[Exercise objective]
Write out, word for word, every line in the data below from the one containing "ATOM 225 N N" to the one containing "ATOM 234 C C", both of them included.

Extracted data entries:
Content starts

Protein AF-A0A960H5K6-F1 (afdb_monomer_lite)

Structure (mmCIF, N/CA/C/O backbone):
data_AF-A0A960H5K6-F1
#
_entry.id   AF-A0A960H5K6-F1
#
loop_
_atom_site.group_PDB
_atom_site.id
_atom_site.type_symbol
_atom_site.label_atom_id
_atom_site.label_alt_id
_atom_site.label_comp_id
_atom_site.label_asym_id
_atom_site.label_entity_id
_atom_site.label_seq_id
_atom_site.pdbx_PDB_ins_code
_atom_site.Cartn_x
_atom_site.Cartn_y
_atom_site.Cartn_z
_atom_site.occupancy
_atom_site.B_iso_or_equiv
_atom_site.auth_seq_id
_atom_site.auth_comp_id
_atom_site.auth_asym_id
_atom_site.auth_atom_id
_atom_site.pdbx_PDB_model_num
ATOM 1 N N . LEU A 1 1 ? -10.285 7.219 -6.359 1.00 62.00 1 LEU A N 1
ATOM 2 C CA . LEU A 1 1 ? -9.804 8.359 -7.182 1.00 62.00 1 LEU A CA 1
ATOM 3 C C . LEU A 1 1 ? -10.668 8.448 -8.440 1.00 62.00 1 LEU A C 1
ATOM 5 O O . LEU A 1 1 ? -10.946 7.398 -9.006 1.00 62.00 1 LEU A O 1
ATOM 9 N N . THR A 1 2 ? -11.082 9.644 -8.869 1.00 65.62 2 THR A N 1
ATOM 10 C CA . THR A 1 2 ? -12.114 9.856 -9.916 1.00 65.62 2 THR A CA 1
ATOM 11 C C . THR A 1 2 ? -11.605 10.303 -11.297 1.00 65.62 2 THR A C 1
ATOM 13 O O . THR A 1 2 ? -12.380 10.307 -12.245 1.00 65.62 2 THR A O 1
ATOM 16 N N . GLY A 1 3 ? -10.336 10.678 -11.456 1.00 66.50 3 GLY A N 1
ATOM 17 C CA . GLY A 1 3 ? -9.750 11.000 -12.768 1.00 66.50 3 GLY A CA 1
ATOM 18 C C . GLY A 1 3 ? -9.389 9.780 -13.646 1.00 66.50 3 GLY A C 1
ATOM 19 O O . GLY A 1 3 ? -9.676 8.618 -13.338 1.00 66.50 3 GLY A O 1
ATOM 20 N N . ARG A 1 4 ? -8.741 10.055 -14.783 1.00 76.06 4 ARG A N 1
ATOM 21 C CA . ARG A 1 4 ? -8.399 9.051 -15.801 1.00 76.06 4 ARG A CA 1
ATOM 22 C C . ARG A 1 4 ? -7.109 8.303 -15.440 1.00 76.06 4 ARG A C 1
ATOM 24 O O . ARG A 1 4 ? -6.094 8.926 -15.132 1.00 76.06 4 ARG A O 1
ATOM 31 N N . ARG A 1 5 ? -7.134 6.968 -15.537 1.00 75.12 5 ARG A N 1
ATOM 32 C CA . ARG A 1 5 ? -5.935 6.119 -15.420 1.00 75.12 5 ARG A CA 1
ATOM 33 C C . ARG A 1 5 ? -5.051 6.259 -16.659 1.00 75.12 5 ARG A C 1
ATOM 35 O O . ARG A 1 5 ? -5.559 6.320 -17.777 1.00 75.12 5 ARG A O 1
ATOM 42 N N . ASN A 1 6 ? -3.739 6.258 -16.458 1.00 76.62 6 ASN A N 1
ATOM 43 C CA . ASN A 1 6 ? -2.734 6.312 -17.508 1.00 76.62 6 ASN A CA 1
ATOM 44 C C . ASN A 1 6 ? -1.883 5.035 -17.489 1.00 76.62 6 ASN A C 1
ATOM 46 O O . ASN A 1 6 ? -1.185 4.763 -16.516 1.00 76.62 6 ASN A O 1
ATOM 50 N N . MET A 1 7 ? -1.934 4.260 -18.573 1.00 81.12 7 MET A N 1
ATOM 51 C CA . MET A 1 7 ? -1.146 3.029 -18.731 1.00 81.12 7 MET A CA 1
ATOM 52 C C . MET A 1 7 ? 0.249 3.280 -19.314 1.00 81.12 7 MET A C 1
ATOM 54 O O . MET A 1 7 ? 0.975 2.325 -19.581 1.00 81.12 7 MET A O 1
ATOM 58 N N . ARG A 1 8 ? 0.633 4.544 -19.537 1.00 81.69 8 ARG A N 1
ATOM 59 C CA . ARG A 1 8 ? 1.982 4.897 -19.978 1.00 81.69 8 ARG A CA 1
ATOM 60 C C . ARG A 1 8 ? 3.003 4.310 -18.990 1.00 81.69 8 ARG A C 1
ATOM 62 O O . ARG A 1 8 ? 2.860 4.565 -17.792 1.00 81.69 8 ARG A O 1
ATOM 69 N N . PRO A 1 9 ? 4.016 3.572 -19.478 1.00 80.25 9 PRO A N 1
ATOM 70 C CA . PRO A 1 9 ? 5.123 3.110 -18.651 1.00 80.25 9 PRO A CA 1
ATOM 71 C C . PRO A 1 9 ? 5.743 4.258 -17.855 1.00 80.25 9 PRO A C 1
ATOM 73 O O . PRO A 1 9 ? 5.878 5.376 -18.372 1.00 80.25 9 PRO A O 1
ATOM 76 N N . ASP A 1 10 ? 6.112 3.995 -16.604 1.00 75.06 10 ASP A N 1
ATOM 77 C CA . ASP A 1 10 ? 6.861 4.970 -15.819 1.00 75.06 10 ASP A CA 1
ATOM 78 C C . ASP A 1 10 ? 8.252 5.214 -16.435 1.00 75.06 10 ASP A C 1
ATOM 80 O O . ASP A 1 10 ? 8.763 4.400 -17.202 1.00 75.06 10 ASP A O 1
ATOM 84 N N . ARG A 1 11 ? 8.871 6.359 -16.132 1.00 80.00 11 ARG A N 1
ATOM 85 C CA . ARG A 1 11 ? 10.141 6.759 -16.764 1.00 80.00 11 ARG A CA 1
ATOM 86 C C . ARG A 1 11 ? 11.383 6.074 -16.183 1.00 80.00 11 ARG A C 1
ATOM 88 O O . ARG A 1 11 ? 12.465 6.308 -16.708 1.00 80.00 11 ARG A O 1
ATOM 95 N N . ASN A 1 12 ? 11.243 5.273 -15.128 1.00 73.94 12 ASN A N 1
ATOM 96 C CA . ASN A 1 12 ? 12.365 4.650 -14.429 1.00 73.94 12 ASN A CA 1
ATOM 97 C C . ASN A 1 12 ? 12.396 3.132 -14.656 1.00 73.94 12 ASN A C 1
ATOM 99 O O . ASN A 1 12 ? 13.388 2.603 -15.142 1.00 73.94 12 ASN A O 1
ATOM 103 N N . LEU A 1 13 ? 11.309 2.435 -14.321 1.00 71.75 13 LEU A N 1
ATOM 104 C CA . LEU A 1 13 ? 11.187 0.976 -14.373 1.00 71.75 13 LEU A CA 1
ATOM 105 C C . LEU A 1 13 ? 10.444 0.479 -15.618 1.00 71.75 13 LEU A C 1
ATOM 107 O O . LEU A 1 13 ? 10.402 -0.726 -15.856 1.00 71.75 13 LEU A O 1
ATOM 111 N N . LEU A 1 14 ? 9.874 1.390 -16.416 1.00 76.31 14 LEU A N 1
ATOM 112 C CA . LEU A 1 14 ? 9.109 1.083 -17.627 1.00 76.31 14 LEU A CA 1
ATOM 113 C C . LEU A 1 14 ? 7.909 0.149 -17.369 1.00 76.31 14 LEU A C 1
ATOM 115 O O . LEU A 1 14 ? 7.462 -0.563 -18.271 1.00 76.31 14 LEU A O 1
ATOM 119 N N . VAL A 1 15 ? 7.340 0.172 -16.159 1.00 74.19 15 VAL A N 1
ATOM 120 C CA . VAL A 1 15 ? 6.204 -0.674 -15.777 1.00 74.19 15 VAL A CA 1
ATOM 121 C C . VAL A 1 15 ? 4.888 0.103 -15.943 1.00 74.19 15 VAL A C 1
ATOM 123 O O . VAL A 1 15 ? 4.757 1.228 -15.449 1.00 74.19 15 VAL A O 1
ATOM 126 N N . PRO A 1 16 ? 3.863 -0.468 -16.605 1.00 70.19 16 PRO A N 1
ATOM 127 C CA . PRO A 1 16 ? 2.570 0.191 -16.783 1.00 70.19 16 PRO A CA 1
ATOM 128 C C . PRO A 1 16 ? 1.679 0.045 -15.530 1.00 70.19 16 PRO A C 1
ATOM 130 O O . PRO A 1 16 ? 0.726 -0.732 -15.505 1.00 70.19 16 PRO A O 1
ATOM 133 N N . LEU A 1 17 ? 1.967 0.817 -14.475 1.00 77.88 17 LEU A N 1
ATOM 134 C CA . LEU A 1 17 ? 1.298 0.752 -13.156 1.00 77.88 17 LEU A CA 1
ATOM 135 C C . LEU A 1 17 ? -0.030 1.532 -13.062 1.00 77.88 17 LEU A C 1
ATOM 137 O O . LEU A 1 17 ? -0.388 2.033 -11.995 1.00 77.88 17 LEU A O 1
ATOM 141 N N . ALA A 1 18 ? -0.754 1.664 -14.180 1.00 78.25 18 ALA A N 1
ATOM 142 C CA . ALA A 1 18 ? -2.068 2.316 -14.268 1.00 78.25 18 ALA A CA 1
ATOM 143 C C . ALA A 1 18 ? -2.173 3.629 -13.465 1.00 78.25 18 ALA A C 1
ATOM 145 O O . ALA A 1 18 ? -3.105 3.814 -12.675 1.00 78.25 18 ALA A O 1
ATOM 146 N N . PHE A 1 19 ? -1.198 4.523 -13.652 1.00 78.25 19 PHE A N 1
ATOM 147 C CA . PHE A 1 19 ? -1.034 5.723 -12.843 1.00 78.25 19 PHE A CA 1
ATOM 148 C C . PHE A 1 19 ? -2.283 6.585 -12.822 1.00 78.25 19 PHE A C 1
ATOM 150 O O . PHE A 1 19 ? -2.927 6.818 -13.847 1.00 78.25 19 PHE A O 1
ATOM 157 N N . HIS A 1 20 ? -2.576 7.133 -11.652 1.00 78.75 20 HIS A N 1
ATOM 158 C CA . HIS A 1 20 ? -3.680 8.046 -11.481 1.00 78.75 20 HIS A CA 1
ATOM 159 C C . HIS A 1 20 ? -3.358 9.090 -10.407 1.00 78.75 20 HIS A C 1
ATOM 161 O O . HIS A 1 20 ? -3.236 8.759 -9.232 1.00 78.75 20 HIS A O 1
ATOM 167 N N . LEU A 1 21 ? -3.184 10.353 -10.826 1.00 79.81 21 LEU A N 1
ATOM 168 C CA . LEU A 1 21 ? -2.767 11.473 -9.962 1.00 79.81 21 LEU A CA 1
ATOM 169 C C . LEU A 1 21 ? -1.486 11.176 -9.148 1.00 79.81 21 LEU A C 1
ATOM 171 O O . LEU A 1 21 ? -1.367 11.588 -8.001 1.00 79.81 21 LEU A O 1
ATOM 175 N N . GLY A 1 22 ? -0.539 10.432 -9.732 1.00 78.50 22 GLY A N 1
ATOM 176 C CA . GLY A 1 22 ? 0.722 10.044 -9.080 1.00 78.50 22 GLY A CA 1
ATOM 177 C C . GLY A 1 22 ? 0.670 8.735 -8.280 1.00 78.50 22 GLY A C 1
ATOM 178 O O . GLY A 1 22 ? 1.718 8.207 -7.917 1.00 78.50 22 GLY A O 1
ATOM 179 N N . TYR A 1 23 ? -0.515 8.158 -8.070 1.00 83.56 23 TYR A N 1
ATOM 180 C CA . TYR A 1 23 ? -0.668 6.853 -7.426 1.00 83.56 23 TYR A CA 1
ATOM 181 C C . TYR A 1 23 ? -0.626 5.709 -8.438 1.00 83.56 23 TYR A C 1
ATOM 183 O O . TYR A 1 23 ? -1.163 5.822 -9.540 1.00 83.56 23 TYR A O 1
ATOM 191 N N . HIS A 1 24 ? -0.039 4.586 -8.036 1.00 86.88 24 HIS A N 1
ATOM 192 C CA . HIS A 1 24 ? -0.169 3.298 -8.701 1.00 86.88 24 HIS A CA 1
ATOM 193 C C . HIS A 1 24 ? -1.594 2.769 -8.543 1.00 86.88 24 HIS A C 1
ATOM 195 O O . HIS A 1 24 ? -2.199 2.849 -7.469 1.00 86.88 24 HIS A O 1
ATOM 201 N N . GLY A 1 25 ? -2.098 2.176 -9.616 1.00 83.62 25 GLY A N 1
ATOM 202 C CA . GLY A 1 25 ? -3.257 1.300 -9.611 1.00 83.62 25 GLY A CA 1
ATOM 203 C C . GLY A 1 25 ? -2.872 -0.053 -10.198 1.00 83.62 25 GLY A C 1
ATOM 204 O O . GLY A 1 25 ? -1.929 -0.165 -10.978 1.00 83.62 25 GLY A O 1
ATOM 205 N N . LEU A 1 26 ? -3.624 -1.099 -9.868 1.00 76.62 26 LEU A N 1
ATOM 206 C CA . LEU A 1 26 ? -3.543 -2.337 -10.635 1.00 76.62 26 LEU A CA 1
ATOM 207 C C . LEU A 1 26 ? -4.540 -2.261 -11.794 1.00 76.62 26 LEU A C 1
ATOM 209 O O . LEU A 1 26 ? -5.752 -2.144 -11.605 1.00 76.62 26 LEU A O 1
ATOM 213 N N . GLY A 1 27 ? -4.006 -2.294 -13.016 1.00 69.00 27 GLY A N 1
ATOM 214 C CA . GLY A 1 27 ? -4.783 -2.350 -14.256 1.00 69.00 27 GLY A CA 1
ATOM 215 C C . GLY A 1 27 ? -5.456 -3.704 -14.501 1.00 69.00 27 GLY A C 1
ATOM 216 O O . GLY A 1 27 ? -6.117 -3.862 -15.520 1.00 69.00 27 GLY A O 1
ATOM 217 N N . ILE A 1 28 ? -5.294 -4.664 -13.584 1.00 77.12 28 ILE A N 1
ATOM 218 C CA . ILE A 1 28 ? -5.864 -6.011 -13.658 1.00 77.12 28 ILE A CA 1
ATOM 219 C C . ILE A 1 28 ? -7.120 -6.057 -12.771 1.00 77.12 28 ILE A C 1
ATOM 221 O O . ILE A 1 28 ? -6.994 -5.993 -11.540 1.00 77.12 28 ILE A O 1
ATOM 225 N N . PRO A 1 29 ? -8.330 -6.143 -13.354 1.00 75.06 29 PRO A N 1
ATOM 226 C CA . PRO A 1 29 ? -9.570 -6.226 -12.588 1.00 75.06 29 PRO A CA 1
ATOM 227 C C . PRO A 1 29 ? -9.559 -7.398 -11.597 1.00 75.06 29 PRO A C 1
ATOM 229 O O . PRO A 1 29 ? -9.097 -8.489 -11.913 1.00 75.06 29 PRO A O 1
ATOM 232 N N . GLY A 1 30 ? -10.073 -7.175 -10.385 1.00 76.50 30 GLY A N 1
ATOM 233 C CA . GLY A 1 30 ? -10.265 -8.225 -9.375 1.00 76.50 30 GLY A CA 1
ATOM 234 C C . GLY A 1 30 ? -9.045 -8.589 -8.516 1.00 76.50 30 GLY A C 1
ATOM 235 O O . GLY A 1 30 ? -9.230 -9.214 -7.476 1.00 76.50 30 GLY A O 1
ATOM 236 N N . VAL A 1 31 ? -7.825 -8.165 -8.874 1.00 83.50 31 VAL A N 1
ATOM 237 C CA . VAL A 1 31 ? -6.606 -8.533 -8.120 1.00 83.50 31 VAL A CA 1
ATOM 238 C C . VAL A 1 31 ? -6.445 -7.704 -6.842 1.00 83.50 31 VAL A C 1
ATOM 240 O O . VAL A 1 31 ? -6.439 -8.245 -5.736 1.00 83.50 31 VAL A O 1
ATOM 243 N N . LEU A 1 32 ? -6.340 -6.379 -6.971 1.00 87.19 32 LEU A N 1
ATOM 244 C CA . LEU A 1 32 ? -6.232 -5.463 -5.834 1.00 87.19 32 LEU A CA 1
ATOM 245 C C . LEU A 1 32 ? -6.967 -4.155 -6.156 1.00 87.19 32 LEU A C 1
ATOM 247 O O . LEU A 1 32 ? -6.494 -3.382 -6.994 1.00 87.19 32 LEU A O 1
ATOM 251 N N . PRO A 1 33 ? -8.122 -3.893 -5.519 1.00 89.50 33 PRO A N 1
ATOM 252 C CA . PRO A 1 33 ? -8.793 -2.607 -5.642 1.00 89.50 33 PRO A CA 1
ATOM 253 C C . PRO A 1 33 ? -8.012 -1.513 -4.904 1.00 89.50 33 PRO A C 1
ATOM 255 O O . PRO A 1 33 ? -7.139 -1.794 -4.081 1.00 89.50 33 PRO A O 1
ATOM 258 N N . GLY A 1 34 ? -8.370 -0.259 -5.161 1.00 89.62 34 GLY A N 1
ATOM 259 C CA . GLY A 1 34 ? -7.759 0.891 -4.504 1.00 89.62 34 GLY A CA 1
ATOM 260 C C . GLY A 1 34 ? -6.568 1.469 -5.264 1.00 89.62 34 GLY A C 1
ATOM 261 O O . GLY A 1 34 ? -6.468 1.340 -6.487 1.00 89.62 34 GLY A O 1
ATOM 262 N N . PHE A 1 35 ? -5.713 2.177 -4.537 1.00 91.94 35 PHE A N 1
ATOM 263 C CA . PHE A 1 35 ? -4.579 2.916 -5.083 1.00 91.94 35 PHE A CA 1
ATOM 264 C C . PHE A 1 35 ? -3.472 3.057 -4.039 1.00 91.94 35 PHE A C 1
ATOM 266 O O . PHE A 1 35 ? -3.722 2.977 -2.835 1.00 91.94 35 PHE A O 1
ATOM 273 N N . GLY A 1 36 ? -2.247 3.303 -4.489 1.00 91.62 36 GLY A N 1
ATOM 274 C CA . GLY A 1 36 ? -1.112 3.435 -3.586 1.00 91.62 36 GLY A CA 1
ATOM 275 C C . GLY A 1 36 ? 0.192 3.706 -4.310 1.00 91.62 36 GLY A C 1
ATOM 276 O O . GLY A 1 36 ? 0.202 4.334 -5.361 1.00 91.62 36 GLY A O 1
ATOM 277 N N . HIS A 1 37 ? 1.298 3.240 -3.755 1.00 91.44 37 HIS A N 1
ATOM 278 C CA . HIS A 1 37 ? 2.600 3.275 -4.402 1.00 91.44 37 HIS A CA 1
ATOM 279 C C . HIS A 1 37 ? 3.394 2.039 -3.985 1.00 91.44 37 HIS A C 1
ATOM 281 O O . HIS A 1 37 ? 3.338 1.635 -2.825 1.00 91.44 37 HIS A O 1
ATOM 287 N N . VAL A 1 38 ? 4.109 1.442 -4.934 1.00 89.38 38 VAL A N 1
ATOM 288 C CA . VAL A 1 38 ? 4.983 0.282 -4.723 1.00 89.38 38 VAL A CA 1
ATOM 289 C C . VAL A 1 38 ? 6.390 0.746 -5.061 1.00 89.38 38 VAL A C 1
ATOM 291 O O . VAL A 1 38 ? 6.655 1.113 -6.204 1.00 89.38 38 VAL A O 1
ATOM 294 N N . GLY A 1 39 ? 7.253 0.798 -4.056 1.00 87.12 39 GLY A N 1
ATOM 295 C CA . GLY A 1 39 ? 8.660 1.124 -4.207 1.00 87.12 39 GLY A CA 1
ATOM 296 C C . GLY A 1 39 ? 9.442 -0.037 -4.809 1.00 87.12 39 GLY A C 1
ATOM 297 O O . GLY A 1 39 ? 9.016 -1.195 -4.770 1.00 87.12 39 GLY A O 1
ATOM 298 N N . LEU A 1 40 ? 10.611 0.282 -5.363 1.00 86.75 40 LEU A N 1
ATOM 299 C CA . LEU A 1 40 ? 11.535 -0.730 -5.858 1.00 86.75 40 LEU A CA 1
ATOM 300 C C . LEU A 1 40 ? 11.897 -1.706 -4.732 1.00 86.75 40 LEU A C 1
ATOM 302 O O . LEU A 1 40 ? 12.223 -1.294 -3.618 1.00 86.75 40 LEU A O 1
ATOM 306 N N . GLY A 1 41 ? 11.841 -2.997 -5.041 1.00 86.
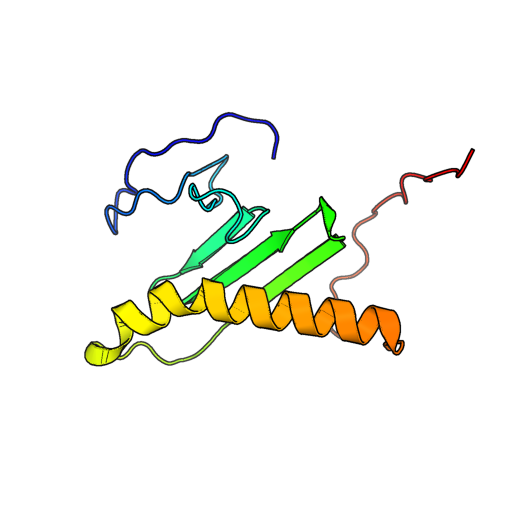81 41 GLY A N 1
ATOM 307 C CA . GLY A 1 41 ? 12.142 -4.060 -4.095 1.00 86.81 41 GLY A CA 1
ATOM 308 C C . GLY A 1 41 ? 10.956 -4.491 -3.242 1.00 86.81 41 GLY A C 1
ATOM 309 O O . GLY A 1 41 ? 11.146 -5.401 -2.461 1.00 86.81 41 GLY A O 1
ATOM 310 N N . GLY A 1 42 ? 9.754 -3.921 -3.397 1.00 88.62 42 GLY A N 1
ATOM 311 C CA . GLY A 1 42 ? 8.532 -4.475 -2.790 1.00 88.62 42 GLY A CA 1
ATOM 312 C C . GLY A 1 42 ? 7.972 -3.736 -1.573 1.00 88.62 42 GLY A C 1
ATOM 313 O O . GLY A 1 42 ? 6.948 -4.156 -1.031 1.00 88.62 42 GLY A O 1
ATOM 314 N N . SER A 1 43 ? 8.569 -2.614 -1.158 1.00 91.62 43 SER A N 1
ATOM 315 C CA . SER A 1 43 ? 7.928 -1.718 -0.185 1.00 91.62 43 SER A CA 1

Content ends

[Task answer]
ATOM 225 N N . PRO A 1 29 ? -8.330 -6.143 -13.354 1.00 75.06 29 PRO A N 1
ATOM 226 C CA . PRO A 1 29 ? -9.570 -6.226 -12.588 1.00 75.06 29 PRO A CA 1
ATOM 227 C C . PRO A 1 29 ? -9.559 -7.398 -11.597 1.00 75.06 29 PRO A C 1
ATOM 229 O O . PRO A 1 29 ? -9.097 -8.489 -11.913 1.00 75.06 29 PRO A O 1
ATOM 232 N N . GLY A 1 30 ? -10.073 -7.175 -10.385 1.00 76.50 30 GLY A N 1
ATOM 233 C CA . GLY A 1 30 ? -10.265 -8.225 -9.375 1.00 76.50 30 GLY A CA 1
ATOM 234 C C . GLY A 1 30 ? -9.045 -8.589 -8.516 1.00 76.50 30 GLY A C 1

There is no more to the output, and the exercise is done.